GEOSCAN, résultats de la recherche


TitreAn emerging paradigm for surficial geological mapping of Arctic Canada at the Geological Survey of Canada
AuteurRussell, H A J; Broscoe, D; Giroux, D; Grunsky, E; Harris, J; Kerr, D; Lesemann, J; Parkinson, W; Richardson, M; Sharpe, D R
Source39th Annual Yellowknife Geoscience Forum, abstracts of talks and posters; par Fischer, B J; Watson, D M; Northwest Territories Geoscience Office, Yellowknife Geoscience Forum Abstracts Volume vol. 2011, 2011 p. 117-118
LiensOnline - En ligne
Séries alt.Secteur des sciences de la Terre, Contribution externe 20110218
Réunion39th annual Yellowknife Geoscience Forum; Yellowknife; CA; Novembre 15 - 17, 2011
Documentpublication en série
ProvinceNunavut; Yukon; Territoires du Nord-Ouest
Sujetstechniques de cartographie; cartographie par ordinateur; télédétection; analyse de terrains; modélisation numérique de terrain; dépôts glaciaires; elements glaciaires; topographie glaciaire; géologie des dépôts meubles/géomorphologie; géophysique; Cénozoïque; Quaternaire
ProgrammeBases de données couvrant les trois territoires (la télécartographie prédictive), GEM : La géocartographie de l'énergie et des minéraux
Résumé(disponible en anglais seulement)
Terrain analysis of glaciated terrains is approaching a 'tipping point' as remotely sensed digital data and digital elevation models become more available and cost-effective alternatives to aerial photographs. The challenge in remote predictive mapping (RPM) of glaciated landscapes is recognition of the series of complex steps in the traditional cogitative terrain analysis process and encapsulating them within computational workflows based on image analysis and statistical modelling. Within the SMART (Systematic Mapping of Arctic Canada by Remote Techniques) project of Geo-Mapping for Energy and Minerals Program (GEMS), a methodology and data handling framework is being developed to improve mapping productivity.

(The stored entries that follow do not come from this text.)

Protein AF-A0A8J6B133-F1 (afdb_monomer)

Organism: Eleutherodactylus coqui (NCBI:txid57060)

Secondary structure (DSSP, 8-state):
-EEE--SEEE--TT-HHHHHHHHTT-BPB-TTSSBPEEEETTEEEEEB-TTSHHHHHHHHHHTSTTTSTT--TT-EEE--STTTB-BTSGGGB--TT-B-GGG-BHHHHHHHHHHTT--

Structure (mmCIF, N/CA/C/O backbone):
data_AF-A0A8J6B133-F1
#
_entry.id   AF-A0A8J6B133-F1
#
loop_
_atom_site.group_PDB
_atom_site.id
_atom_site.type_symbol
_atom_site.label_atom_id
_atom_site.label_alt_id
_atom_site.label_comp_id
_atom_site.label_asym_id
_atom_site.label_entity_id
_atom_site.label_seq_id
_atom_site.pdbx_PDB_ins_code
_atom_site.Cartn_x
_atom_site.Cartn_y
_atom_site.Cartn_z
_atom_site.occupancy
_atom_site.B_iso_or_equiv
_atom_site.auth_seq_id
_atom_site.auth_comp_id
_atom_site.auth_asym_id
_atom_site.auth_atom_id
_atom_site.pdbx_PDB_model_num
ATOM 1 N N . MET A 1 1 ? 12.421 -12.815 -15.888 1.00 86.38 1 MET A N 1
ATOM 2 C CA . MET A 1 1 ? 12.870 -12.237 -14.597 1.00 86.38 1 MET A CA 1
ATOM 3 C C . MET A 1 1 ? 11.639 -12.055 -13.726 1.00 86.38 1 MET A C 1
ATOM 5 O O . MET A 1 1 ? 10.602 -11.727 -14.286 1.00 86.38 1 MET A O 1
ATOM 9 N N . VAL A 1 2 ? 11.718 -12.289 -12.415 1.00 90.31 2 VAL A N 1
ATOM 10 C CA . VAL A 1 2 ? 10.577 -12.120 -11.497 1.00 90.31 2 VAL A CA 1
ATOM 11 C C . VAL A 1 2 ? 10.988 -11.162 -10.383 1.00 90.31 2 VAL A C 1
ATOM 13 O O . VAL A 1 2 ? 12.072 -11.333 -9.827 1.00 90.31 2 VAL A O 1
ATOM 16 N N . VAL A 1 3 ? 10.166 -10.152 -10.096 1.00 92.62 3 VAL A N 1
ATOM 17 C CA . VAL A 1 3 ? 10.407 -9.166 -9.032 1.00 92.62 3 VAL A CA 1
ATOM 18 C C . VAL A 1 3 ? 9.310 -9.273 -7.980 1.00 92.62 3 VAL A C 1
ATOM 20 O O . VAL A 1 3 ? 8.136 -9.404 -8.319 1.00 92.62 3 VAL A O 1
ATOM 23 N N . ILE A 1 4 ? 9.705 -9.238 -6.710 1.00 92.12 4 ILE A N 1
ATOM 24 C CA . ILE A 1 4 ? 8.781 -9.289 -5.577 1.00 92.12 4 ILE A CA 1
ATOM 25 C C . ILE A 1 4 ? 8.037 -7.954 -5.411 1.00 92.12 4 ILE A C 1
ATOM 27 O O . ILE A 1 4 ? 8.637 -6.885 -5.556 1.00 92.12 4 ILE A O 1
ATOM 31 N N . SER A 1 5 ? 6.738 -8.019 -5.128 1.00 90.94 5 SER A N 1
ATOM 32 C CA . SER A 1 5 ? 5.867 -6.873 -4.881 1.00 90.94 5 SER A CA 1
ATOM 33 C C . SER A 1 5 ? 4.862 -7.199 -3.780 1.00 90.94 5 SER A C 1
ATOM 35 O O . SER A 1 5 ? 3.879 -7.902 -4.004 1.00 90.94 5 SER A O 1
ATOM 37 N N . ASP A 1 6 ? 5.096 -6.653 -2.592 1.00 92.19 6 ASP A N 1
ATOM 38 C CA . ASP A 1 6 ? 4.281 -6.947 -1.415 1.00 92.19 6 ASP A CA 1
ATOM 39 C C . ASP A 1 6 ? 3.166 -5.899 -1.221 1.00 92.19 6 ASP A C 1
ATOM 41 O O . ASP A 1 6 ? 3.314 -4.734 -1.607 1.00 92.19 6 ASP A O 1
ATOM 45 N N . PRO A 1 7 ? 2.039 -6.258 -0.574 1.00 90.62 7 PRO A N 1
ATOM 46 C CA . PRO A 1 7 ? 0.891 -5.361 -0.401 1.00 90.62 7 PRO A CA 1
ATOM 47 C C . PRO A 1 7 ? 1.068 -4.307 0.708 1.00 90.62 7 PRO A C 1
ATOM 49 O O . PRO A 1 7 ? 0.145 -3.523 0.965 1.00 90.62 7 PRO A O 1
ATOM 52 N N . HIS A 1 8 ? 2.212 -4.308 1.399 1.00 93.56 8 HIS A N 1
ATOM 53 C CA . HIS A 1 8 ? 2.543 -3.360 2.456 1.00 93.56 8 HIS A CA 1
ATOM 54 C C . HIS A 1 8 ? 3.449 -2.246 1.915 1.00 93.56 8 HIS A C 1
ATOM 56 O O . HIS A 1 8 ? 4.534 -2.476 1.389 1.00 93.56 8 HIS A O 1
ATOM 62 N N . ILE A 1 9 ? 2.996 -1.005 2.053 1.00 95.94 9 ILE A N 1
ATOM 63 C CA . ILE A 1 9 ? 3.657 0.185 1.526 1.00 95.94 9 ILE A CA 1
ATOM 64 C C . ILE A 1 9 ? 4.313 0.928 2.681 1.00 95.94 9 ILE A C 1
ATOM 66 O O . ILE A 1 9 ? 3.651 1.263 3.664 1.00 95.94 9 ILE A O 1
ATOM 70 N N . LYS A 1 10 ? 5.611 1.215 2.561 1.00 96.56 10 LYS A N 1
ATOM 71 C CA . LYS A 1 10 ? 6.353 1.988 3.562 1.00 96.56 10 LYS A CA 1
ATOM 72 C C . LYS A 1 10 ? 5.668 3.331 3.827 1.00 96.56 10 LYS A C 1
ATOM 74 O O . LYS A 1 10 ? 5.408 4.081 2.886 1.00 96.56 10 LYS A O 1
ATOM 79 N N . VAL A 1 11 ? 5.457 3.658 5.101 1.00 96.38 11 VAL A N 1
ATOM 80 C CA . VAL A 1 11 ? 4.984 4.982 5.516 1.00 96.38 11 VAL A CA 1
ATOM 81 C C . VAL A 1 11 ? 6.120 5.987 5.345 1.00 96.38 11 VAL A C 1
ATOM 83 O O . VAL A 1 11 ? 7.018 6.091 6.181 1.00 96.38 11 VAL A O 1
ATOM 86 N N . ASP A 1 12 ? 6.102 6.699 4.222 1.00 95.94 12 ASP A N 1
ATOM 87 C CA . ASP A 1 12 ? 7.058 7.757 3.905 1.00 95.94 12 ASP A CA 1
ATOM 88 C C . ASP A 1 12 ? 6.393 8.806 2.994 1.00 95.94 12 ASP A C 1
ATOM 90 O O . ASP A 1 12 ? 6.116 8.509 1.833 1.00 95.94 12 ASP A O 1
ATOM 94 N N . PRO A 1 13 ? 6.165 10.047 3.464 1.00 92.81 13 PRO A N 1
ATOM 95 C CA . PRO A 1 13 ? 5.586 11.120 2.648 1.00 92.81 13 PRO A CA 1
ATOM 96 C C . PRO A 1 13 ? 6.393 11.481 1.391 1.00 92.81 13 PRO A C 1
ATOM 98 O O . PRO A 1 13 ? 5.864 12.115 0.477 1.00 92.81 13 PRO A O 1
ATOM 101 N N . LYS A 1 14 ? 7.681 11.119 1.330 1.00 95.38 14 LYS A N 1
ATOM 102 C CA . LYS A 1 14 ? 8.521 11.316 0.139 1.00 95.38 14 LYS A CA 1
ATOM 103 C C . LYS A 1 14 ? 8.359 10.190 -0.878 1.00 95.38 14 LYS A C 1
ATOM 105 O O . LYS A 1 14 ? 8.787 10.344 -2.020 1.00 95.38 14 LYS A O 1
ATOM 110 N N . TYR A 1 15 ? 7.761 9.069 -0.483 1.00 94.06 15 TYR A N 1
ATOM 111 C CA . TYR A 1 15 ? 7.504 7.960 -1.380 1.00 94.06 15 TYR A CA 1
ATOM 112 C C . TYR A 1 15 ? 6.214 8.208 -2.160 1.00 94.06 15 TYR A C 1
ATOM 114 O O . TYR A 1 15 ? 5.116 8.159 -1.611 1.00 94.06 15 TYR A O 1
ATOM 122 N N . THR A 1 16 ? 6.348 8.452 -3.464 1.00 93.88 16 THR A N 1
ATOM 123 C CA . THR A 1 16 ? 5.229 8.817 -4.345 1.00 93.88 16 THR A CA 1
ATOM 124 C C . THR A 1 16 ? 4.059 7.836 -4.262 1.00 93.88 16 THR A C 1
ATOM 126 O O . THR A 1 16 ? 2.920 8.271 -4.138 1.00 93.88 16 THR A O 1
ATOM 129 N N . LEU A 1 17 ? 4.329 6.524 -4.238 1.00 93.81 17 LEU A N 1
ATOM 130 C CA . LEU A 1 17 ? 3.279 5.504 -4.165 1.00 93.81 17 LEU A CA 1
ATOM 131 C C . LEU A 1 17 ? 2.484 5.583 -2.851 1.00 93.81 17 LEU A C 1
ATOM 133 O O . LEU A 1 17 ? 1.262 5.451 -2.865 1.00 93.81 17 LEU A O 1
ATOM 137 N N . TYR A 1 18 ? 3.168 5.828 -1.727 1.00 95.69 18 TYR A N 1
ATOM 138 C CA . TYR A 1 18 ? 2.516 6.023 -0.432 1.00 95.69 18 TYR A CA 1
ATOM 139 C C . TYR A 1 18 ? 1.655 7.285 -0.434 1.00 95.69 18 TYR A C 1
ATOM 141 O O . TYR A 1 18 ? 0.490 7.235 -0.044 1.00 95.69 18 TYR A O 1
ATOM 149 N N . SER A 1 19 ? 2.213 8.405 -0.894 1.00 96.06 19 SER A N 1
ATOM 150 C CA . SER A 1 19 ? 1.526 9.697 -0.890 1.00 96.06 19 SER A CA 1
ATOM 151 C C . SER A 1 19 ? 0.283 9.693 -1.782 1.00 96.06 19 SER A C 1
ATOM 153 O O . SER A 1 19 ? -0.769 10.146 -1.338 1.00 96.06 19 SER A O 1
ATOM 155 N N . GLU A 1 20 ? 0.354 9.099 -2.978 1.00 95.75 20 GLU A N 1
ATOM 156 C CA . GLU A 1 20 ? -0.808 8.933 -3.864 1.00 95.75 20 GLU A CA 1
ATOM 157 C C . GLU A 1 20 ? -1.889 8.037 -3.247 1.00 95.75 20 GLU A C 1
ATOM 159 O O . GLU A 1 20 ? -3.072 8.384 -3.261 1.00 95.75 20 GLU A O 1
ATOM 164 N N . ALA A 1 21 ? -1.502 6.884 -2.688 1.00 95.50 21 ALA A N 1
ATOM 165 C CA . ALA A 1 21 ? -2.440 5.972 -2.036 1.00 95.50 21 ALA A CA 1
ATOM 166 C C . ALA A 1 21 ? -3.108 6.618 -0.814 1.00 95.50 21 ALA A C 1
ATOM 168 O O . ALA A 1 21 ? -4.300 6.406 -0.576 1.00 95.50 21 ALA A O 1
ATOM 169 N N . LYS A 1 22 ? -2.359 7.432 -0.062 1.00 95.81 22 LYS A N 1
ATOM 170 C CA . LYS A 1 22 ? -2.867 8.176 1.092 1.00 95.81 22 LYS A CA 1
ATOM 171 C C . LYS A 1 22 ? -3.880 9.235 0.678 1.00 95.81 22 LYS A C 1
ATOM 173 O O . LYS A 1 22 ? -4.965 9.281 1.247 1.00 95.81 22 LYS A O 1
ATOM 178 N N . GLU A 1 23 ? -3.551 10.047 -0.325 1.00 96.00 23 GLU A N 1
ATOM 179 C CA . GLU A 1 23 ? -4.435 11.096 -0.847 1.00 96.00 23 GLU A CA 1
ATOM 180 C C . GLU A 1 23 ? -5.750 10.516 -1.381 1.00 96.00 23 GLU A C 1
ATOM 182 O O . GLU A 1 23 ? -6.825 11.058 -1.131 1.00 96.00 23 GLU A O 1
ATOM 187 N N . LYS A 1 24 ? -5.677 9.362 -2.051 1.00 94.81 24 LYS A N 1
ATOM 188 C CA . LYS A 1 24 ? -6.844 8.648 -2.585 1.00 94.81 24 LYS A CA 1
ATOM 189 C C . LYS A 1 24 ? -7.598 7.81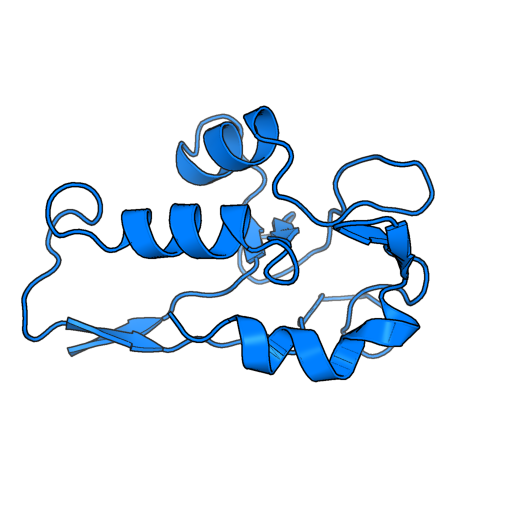3 -1.542 1.00 94.81 24 LYS A C 1
ATOM 191 O O . LYS A 1 24 ? -8.659 7.276 -1.849 1.00 94.81 24 LYS A O 1
ATOM 196 N N . GLY A 1 25 ? -7.075 7.683 -0.321 1.00 95.31 25 GLY A N 1
ATOM 197 C CA . GLY A 1 25 ? -7.701 6.908 0.752 1.00 95.31 25 GLY A CA 1
ATOM 198 C C . GLY A 1 25 ? -7.725 5.395 0.503 1.00 95.31 25 GLY A C 1
ATOM 199 O O . GLY A 1 25 ? -8.667 4.724 0.911 1.00 95.31 25 GLY A O 1
ATOM 200 N N . TYR A 1 26 ? -6.704 4.855 -0.162 1.00 96.12 26 TYR A N 1
ATOM 201 C CA . TYR A 1 26 ? -6.636 3.462 -0.629 1.00 96.12 26 TYR A CA 1
ATOM 202 C C . TYR A 1 26 ? -6.129 2.445 0.399 1.00 96.12 26 TYR A C 1
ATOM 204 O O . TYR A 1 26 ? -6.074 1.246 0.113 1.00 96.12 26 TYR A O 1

SMART mapping is a complex challenge that involves: i)development of a science language for glaciated terrain, ii) integration of expert knowledge and legacy datasets, iii) parsing knowledge into machine operable components (morphology, texture, shape etc.), iv) classification of attributes, v) evaluation of various geoscience data types (i.e. remotely sensed , topographic and various calculated derivative images) for surficial mapping and vi) statistical analysis, modelling and expert systems integration of the diverse landscape attributes within a geoscience data stack. Morphology, for example, is being extracted through analysis of Digital Elevation Model data and derivatives. This work forms the basis for specific landform analysis (e.g. eskers) and as a component of the data stack. Material (texture, lithology) types are primarily being captured using remotely sensed data (LANDSAT, Radar) in concert with pixel-to-pixel-based classification algorithms (e.g. Robust Classification Method (RCM))
Lake shape and landforms are being analyzed using form statistics and object-orientated, landscape-segmentation techniques. Spatial association of various landform metrics provides a challenge that is being undertaken using density functions and integration of specific expert interpreted data layers (drumlin, esker, etc.). Integration of this diverse suite of data layers is being completed using several techniques, including: statistical approaches, decision trees, fuzzy sets, and expert system approaches.
Two specific case studies are highlighted that represent new approaches to surficial geological mapping depending upon terrain complexity, study area scale, data availability and study resources. The Central Baffin case study illustrates mapping a large area at a scale of 1: 500,000 from LANDSAT and DEM derivatives: it serves as a proto-type for the SMART 'grey space' mapping initiative as well as the GEM Tri-Territorial Surficial Geology Compilation Project. A more detailed and modelling-intensive approach is being applied in the McKay Lake (75M) case study near Great Slave Lake using DEM, SPOT 4, LANDSAT data and a fuzzy set modelling approach. These examples illustrate the process from an initial predictive surficial materials map to a derivative predictive surficial geology map which can then be used as an aid to field-supported mapping. The transition from cognitive interpretation and recording of terrain elements to semi-automated approaches is a considerable challenge that requires careful consideration of the conceptual and semantic models employed by the geologists. The requirement to revisit the classification lexicon of glacial landscapes, landforms and geological legends will result in improved perspectives and understanding of the signatures and processes of the glaciated landscape of northern Canada derived from remote predictive mapping.